Just before the United States Catholic bishops' meeting 20 years ago, I was part of a dinner with then-Bishop Roger Mahony of Stockton, Calif. In those days, he stood out as one of a new breed of bishops. Achieving stature for his support for Cesar Chavez's farm workers, he had also become a supporter of the nuclear freeze, a movement that was rattling both the Reagan administration and Cold War Democrats.
Early on in the dinner, a colleague asked the bishop what had led him to adopt the stance and he replied: "One morning a year ago, I was shaving and heard Alexander Haig [then the secretary of State] declare that the U.S. just might have to lob a nuclear weapon at the Soviets to show them we were serious. I realized that he meant it and that something had to be done." As a result, Mahony had moved to the fore in an effort to make the U.S. government accountable for the morality of its words and its actions.
What a difference 20 years makes. Now Cardinal Roger Mahony, having ascended to one of the most visible Catholic seats of authority, has made his name and his office synonymous with resistance to any real accountability on the part of bishops, to their flock or to the public at large.
With his cross-country twin, Cardinal Edward Egan of New York, this prince of the Roman church is engaged in a campaign to retain the centuries-old prerogatives that shield the Catholic hierarchy from oversight. Mahony, Egan and others have been accused of blocking efforts of the lay National Review Board to watchdog the church's handling of its sex-abuse scandals -- scandals that are close to bankrupting some dioceses.
Their resistance led to the intemperate outburst and resignation of the board's head, Frank Keating, a former Oklahoma governor. The incident is a classic example of how bishops, who are supposed to answer to a higher authority, play real-world hardball. They operate in a system innocent of the checks and balances necessary to any just form of government. They keep it that way by equating the welfare of the church's ruling class with the welfare of the church and its people.
Not surprisingly, the way the bishops wield power doesn't always bear scrutiny. They personally control the purse strings of their dioceses, which allows a style of money management that freely fuels Rome's ordained old-boy network. Well-selected patronage can bring with it power, including the power of bishops to promote their own candidates as bishops to follow them.

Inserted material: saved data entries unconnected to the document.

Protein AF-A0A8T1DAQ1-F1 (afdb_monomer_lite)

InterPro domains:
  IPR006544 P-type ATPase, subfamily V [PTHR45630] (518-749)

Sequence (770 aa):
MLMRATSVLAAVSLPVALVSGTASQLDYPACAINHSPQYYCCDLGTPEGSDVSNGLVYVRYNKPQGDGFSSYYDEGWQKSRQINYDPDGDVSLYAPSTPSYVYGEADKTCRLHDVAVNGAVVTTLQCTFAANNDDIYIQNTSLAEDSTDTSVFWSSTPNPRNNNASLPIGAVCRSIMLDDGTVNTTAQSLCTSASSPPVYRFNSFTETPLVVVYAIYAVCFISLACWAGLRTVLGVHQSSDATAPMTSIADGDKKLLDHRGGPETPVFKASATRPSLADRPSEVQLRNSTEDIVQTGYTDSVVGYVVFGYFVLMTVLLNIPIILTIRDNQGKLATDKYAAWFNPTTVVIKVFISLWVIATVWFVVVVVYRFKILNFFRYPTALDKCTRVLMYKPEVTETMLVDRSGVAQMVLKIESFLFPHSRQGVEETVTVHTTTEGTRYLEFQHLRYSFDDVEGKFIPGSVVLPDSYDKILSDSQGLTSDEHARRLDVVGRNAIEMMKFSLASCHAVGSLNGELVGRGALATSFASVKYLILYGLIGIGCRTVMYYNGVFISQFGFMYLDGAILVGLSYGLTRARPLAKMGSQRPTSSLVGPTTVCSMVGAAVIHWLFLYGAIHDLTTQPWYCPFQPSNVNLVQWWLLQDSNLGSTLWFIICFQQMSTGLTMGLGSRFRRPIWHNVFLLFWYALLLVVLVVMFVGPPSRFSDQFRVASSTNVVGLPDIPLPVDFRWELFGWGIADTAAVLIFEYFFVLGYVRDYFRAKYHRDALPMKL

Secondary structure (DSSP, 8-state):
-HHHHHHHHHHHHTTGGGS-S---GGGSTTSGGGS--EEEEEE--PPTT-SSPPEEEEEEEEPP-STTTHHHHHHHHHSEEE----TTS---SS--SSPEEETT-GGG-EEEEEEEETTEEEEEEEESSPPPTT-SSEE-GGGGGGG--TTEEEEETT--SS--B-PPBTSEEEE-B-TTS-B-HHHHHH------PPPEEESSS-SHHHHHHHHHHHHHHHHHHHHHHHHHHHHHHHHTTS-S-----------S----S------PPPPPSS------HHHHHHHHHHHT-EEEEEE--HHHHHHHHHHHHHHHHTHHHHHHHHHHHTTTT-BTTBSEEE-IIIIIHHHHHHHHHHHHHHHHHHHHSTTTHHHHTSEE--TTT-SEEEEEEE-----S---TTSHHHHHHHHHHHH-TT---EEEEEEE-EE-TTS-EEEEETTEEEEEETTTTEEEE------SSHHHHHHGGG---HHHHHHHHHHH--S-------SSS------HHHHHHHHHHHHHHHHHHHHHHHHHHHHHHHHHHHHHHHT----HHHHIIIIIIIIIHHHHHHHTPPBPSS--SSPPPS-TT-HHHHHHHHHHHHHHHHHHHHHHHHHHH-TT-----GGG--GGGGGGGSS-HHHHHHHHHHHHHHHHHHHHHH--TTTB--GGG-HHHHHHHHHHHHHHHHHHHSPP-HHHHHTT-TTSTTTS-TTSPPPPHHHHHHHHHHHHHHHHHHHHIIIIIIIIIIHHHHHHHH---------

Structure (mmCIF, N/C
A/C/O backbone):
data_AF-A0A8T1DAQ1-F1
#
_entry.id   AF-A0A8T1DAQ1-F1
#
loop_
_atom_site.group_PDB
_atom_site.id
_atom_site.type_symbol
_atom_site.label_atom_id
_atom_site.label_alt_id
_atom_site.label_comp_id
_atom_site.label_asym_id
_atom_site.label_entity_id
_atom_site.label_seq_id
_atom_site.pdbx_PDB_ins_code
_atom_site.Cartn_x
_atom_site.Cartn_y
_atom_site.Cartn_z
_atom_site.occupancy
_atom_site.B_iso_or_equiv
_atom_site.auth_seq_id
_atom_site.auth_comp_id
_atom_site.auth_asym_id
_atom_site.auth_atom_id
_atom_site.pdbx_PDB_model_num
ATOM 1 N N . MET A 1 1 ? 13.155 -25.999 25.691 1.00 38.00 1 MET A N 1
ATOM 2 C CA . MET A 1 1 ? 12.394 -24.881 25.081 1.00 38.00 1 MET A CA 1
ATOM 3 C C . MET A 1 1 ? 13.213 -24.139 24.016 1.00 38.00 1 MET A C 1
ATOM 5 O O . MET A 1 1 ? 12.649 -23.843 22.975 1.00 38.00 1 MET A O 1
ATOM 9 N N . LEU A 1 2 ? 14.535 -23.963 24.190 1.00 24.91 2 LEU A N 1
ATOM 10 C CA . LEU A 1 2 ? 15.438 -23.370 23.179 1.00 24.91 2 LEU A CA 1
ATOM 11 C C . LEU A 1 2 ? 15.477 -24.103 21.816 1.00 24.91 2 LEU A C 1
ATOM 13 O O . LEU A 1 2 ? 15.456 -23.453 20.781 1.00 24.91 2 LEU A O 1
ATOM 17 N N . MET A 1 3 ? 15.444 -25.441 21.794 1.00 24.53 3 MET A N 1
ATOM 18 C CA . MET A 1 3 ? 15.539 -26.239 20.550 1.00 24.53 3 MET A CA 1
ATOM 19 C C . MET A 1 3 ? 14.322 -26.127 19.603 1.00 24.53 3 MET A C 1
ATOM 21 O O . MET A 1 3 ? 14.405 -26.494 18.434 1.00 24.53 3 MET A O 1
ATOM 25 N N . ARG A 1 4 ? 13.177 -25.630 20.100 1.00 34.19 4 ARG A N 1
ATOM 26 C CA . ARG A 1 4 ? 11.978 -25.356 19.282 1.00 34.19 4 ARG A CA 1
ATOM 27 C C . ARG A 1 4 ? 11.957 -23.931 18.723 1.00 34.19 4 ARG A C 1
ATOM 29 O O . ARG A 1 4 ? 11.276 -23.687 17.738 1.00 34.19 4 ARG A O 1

Not all bishops trade in this coin -- only the ones who crave control and influence, masking it by crowing that "the church is not a democracy." The real principle at work -- "one hand washes the other" -- operates easily in the closed world of the hierarchy. It is a system that cannot reform itself.

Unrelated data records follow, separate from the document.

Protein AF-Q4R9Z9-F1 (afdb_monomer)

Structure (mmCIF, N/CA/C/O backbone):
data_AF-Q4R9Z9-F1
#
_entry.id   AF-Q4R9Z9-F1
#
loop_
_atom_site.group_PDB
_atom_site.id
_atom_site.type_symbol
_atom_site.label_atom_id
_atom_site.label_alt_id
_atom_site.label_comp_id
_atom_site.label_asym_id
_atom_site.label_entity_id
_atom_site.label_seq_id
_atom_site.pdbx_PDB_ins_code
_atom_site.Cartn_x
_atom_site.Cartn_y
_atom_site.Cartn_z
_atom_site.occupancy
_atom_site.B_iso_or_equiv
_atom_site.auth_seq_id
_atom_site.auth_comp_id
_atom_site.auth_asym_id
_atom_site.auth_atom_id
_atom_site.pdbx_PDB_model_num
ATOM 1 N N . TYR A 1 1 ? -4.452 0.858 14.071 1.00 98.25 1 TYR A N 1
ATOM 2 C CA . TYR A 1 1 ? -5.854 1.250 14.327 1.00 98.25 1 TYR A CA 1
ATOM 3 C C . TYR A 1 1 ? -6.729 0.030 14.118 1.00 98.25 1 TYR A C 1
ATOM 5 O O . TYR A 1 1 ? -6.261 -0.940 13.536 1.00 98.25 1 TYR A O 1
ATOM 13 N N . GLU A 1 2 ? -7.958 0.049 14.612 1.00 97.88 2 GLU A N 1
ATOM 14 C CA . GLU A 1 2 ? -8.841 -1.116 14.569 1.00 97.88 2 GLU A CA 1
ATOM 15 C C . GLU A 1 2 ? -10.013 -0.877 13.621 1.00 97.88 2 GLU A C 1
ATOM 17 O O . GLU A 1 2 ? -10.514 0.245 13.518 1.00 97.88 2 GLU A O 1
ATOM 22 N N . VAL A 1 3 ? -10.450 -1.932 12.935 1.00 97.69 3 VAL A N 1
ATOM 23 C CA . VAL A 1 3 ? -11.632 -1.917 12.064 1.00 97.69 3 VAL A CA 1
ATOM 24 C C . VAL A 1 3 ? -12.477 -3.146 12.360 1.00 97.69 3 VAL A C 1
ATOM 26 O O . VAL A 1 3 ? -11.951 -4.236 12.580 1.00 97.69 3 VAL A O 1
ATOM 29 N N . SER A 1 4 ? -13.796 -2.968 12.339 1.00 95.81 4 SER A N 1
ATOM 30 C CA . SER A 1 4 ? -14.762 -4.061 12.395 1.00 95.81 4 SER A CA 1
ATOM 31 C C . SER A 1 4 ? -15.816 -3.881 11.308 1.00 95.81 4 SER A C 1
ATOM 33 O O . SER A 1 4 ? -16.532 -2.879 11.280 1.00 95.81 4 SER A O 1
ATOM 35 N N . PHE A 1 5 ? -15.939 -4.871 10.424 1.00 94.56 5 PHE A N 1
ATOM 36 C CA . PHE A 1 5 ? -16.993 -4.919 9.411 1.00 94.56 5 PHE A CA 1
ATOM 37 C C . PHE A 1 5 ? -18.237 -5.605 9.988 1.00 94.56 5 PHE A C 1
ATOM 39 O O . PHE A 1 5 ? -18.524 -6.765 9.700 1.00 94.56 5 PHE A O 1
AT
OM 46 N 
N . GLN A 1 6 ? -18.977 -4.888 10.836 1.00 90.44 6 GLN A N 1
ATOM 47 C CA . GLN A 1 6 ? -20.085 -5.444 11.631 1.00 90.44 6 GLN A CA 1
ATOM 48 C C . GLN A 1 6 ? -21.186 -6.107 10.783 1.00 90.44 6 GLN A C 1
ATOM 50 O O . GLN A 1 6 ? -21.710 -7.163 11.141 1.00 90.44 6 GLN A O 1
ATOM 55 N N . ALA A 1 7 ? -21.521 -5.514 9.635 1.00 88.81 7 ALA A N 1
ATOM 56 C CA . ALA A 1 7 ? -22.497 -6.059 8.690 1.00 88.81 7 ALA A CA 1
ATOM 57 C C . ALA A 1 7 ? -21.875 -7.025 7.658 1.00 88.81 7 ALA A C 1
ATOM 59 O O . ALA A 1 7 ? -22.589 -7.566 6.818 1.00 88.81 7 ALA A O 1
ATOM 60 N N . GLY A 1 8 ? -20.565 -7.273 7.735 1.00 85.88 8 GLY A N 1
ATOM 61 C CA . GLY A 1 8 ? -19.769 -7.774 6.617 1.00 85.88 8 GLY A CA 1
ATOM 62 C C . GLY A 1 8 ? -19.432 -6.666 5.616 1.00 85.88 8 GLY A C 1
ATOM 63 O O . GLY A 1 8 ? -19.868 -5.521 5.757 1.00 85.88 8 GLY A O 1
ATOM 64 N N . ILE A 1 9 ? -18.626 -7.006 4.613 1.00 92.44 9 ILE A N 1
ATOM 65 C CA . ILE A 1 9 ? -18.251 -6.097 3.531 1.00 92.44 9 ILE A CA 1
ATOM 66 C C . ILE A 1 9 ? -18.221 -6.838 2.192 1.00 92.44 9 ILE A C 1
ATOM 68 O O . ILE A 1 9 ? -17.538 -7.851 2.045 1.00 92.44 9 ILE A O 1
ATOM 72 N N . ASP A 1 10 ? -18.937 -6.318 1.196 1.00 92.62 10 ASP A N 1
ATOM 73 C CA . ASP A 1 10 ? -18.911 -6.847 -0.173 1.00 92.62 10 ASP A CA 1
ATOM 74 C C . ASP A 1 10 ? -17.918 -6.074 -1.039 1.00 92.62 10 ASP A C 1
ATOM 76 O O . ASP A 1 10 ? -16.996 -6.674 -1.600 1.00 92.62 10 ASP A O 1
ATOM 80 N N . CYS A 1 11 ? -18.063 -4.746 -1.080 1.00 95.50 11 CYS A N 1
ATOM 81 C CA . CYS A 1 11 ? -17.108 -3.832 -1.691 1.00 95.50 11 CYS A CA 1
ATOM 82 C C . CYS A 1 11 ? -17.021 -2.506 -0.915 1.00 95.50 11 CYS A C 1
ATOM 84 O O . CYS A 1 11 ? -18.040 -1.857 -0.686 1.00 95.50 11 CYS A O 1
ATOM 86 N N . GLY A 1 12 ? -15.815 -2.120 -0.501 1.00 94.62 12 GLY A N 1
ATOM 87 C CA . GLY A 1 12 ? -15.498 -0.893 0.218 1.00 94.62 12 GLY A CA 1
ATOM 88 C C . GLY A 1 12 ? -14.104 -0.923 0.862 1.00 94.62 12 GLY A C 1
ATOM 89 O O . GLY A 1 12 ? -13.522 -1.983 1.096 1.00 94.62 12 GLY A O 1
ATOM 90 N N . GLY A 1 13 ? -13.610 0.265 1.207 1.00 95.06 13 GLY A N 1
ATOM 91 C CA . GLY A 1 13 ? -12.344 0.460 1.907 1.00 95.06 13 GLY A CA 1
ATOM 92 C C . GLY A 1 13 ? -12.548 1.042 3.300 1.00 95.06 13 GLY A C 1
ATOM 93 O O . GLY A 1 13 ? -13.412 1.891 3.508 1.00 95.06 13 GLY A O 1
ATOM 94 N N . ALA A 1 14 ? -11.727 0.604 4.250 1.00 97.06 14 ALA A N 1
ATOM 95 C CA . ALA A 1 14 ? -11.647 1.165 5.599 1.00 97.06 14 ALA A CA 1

As the U.S. bishops gather for another meeting this week in St. Louis, lay Catholics must begin to face the legacy of being left out of any governing role in the church -- not as angrily as Keating, perhaps, but as directly. Their spiritual heritage is in thrall to a ruling class of men who remain contemptuous of giving an account of themselves and their stewardship.
Until the bishops' influence peddling is uncovered, this ruling class will continue to block meaningful change in the way the Catholic Church governs itself.
Twenty years ago, I admired a young bishop who was making a name for himself by speaking truth to power. On this side of a sad divide caused by the hierarchy's efforts at cover-up and at holding on to its power, I can only hope that someone -- or Someone -- will call the system to account.